# Anyone think the new Schleck team will be running SRAM?



## MarvinK (Feb 12, 2002)

Seriously... I wonder if Andy blames SRAM for his mechanical, or his own shifting style?


----------



## Coolhand (Jul 28, 2002)

MarvinK said:


> Seriously... I wonder if Andy blames SRAM for his mechanical, or his own shifting style?


Highest bidder will equip them.


----------



## jermso (May 13, 2009)

best gruppo will equip them


----------



## MarvinK (Feb 12, 2002)

Anyone else sense some references to last year's TDF?
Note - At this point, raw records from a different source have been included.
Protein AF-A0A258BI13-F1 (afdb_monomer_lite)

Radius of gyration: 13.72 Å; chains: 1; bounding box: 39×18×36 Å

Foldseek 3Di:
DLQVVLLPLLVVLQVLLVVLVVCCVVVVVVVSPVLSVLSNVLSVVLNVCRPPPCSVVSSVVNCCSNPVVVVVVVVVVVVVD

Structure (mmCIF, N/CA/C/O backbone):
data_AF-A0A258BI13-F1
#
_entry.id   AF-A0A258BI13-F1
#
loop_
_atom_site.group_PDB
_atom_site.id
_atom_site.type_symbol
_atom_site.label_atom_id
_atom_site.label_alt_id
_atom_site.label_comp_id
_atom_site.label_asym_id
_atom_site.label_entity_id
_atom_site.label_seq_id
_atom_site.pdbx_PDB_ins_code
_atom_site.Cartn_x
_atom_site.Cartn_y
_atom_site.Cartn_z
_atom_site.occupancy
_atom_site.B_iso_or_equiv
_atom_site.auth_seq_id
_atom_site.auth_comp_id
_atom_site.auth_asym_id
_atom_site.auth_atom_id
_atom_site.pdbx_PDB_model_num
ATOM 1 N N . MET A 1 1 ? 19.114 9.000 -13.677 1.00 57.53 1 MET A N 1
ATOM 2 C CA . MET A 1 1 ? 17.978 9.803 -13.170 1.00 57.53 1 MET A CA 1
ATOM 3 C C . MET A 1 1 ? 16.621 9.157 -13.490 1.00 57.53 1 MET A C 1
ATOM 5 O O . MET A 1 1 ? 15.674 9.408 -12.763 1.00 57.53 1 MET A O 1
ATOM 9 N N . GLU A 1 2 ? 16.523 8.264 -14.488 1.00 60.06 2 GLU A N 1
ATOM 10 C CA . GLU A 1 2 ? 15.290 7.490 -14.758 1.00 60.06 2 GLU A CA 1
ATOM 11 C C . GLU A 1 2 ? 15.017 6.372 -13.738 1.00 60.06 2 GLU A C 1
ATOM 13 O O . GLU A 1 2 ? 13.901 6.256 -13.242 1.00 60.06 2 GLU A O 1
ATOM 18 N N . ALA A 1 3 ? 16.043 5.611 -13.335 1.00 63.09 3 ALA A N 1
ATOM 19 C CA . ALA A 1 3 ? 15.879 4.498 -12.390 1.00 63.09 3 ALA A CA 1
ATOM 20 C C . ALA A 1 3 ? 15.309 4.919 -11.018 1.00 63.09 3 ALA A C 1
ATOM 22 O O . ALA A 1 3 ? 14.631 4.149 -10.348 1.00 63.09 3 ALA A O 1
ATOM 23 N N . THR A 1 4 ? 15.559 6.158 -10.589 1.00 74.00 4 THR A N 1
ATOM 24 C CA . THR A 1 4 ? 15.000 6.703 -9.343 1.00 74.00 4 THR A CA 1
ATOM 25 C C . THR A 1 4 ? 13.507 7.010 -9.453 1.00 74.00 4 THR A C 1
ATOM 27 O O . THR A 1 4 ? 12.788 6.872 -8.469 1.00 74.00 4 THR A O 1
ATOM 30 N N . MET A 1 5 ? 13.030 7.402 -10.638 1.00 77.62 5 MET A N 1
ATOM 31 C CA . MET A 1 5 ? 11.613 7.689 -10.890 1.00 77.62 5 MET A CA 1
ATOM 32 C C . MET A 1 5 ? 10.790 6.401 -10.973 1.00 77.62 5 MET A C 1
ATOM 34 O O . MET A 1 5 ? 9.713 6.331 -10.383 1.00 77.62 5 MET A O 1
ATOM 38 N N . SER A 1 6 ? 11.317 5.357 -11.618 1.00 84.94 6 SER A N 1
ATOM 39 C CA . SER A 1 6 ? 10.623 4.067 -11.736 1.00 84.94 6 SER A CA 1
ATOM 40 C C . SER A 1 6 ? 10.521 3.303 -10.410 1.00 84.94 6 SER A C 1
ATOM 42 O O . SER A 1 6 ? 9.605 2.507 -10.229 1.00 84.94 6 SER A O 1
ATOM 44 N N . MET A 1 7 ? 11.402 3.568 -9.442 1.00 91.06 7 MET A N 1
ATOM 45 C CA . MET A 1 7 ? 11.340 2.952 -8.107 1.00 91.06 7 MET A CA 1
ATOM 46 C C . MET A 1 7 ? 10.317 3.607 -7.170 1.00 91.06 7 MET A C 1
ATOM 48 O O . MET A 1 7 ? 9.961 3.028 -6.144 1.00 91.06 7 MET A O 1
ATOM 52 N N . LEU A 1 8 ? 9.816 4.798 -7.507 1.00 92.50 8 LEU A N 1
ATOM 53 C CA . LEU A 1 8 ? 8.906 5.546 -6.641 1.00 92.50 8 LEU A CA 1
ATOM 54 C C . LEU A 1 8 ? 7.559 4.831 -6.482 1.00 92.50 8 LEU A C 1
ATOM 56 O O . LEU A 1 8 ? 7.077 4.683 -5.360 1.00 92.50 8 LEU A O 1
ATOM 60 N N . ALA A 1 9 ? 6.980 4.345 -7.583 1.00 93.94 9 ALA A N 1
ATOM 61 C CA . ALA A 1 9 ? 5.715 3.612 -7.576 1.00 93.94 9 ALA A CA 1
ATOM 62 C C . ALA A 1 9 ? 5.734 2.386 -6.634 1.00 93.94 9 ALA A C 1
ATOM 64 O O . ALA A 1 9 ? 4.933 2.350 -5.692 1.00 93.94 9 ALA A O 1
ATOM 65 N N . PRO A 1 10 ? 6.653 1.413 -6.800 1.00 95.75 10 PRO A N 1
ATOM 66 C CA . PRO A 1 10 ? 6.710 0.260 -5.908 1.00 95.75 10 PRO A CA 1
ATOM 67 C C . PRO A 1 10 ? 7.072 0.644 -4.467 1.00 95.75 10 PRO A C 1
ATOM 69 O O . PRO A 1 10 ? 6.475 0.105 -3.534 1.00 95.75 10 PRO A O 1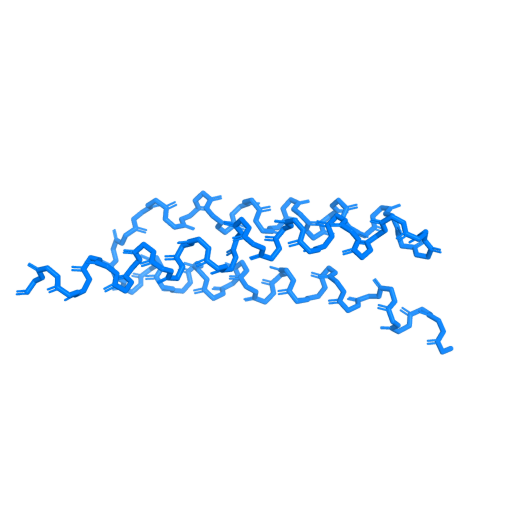
ATOM 72 N N . ALA A 1 11 ? 7.976 1.609 -4.254 1.00 96.25 11 ALA A N 1
ATOM 73 C CA . ALA A 1 11 ? 8.346 2.048 -2.907 1.00 96.25 11 ALA A CA 1
ATOM 74 C C . ALA A 1 11 ? 7.152 2.633 -2.135 1.00 96.25 11 ALA A C 1
ATOM 76 O O . ALA A 1 11 ? 6.930 2.276 -0.976 1.00 96.25 11 ALA A O 1
ATOM 77 N N . ILE A 1 12 ? 6.342 3.488 -2.770 1.00 96.50 12 ILE A N 1
ATOM 78 C CA . ILE A 1 12 ? 5.158 4.066 -2.122 1.00 96.50 12 ILE A CA 1
ATOM 79 C C . ILE A 1 12 ? 4.099 2.999 -1.835 1.00 96.50 12 ILE A C 1
ATOM 81 O O . ILE A 1 12 ? 3.494 3.024 -0.762 1.00 96.50 12 ILE A O 1
ATOM 85 N N . LEU A 1 13 ? 3.893 2.029 -2.729 1.00 97.56 13 LEU A N 1
ATOM 86 C CA . LEU A 1 13 ? 2.950 0.936 -2.472 1.00 97.56 13 LEU A CA 1
ATOM 87 C C . LEU A 1 13 ? 3.376 0.067 -1.282 1.00 97.56 13 LEU A C 1
ATOM 89 O O . LEU A 1 13 ? 2.528 -0.295 -0.466 1.00 97.56 13 LEU A O 1
ATOM 93 N N . VAL A 1 14 ? 4.676 -0.198 -1.115 1.00 97.94 14 VAL A N 1
ATOM 94 C CA . VAL A 1 14 ? 5.199 -0.880 0.083 1.00 97.94 14 VAL A CA 1
ATOM 95 C C . VAL A 1 14 ? 4.924 -0.063 1.345 1.00 97.94 14 VAL A C 1
ATOM 97 O O . VAL A 1 14 ? 4.440 -0.617 2.333 1.00 97.94 14 VAL A O 1
ATOM 100 N N . LEU A 1 15 ? 5.175 1.249 1.319 1.00 97.81 15 LEU A N 1
ATOM 101 C CA . LEU A 1 15 ? 4.904 2.125 2.463 1.00 97.81 15 LEU A CA 1
ATOM 102 C C . LEU A 1 15 ? 3.418 2.127 2.845 1.00 97.81 15 LEU A C 1
ATOM 104 O O . LEU A 1 15 ? 3.094 2.009 4.027 1.00 97.81 15 LEU A O 1
ATOM 108 N N . TYR A 1 16 ? 2.510 2.186 1.867 1.00 96.44 16 TYR A N 1
ATOM 109 C CA . TYR A 1 16 ? 1.073 2.063 2.126 1.00 96.44 16 TYR A CA 1
ATOM 110 C C . TYR A 1 16 ? 0.695 0.690 2.682 1.00 96.44 16 TYR A C 1
ATOM 112 O O . TYR A 1 16 ? -0.078 0.612 3.636 1.00 96.44 16 TYR A O 1
ATOM 120 N N . GLY A 1 17 ? 1.258 -0.390 2.135 1.00 96.56 17 GLY A N 1
ATOM 121 C CA . GLY A 1 17 ? 1.049 -1.742 2.650 1.00 96.56 17 GLY A CA 1
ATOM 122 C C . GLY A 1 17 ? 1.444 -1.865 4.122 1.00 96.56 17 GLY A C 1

"The drivetrain/brakes will be Shimano Dura-Ace Di2. Hennie Stamsnijder, Shimano's Sports Marketing Manager relayed, “Shimano is known for its reliability and precision, and that is something this new team and Trek identify with and will rely upon when the stakes are high. We look forward to working with Trek in this endeavor to support this highly anticipated team.” 

http://www.trekbikes.com/us/en/trek...embourg_pro_cycling_team_project_join_forces/


----------



## BenH (Dec 28, 2001)

*What was supposed to have caused the problem anyway ?*

It was certainly horrible PR to potentially lose the Tour over a chain drop. I wouldn't think though that SRAM would blame it on Andy's shifting style. Hopefully you'd have to go to a lot of trouble to make this happen on a proper install.


----------



## moostapha (Oct 1, 2009)

BenH said:



> It was certainly horrible PR to potentially lose the Tour over a chain drop. I wouldn't think though that SRAM would blame it on Andy's shifting style. Hopefully you'd have to go to a lot of trouble to make this happen on a proper install.


Really?

You've never dropped a chain? You've never dropped a chain when it "mattered"?

I watched a friend do the same thing on his 105 bike. The results were different, but the cause was very similar: shifting while standing up to hammer up a hill. 

Schleck had a bunch of weird crap happen, and it added up to dropping a chain.

My friend had a bunch of weird crap happen, and it added up to him pulling his rear wheel out of the dropouts. 

**** happens. Losing the tour at least partially because of a mechanical sucks, but **** still happens. It's not the drive train's fault. That being said, i'm rooting for him next year whatever drivetrain he decides on.


----------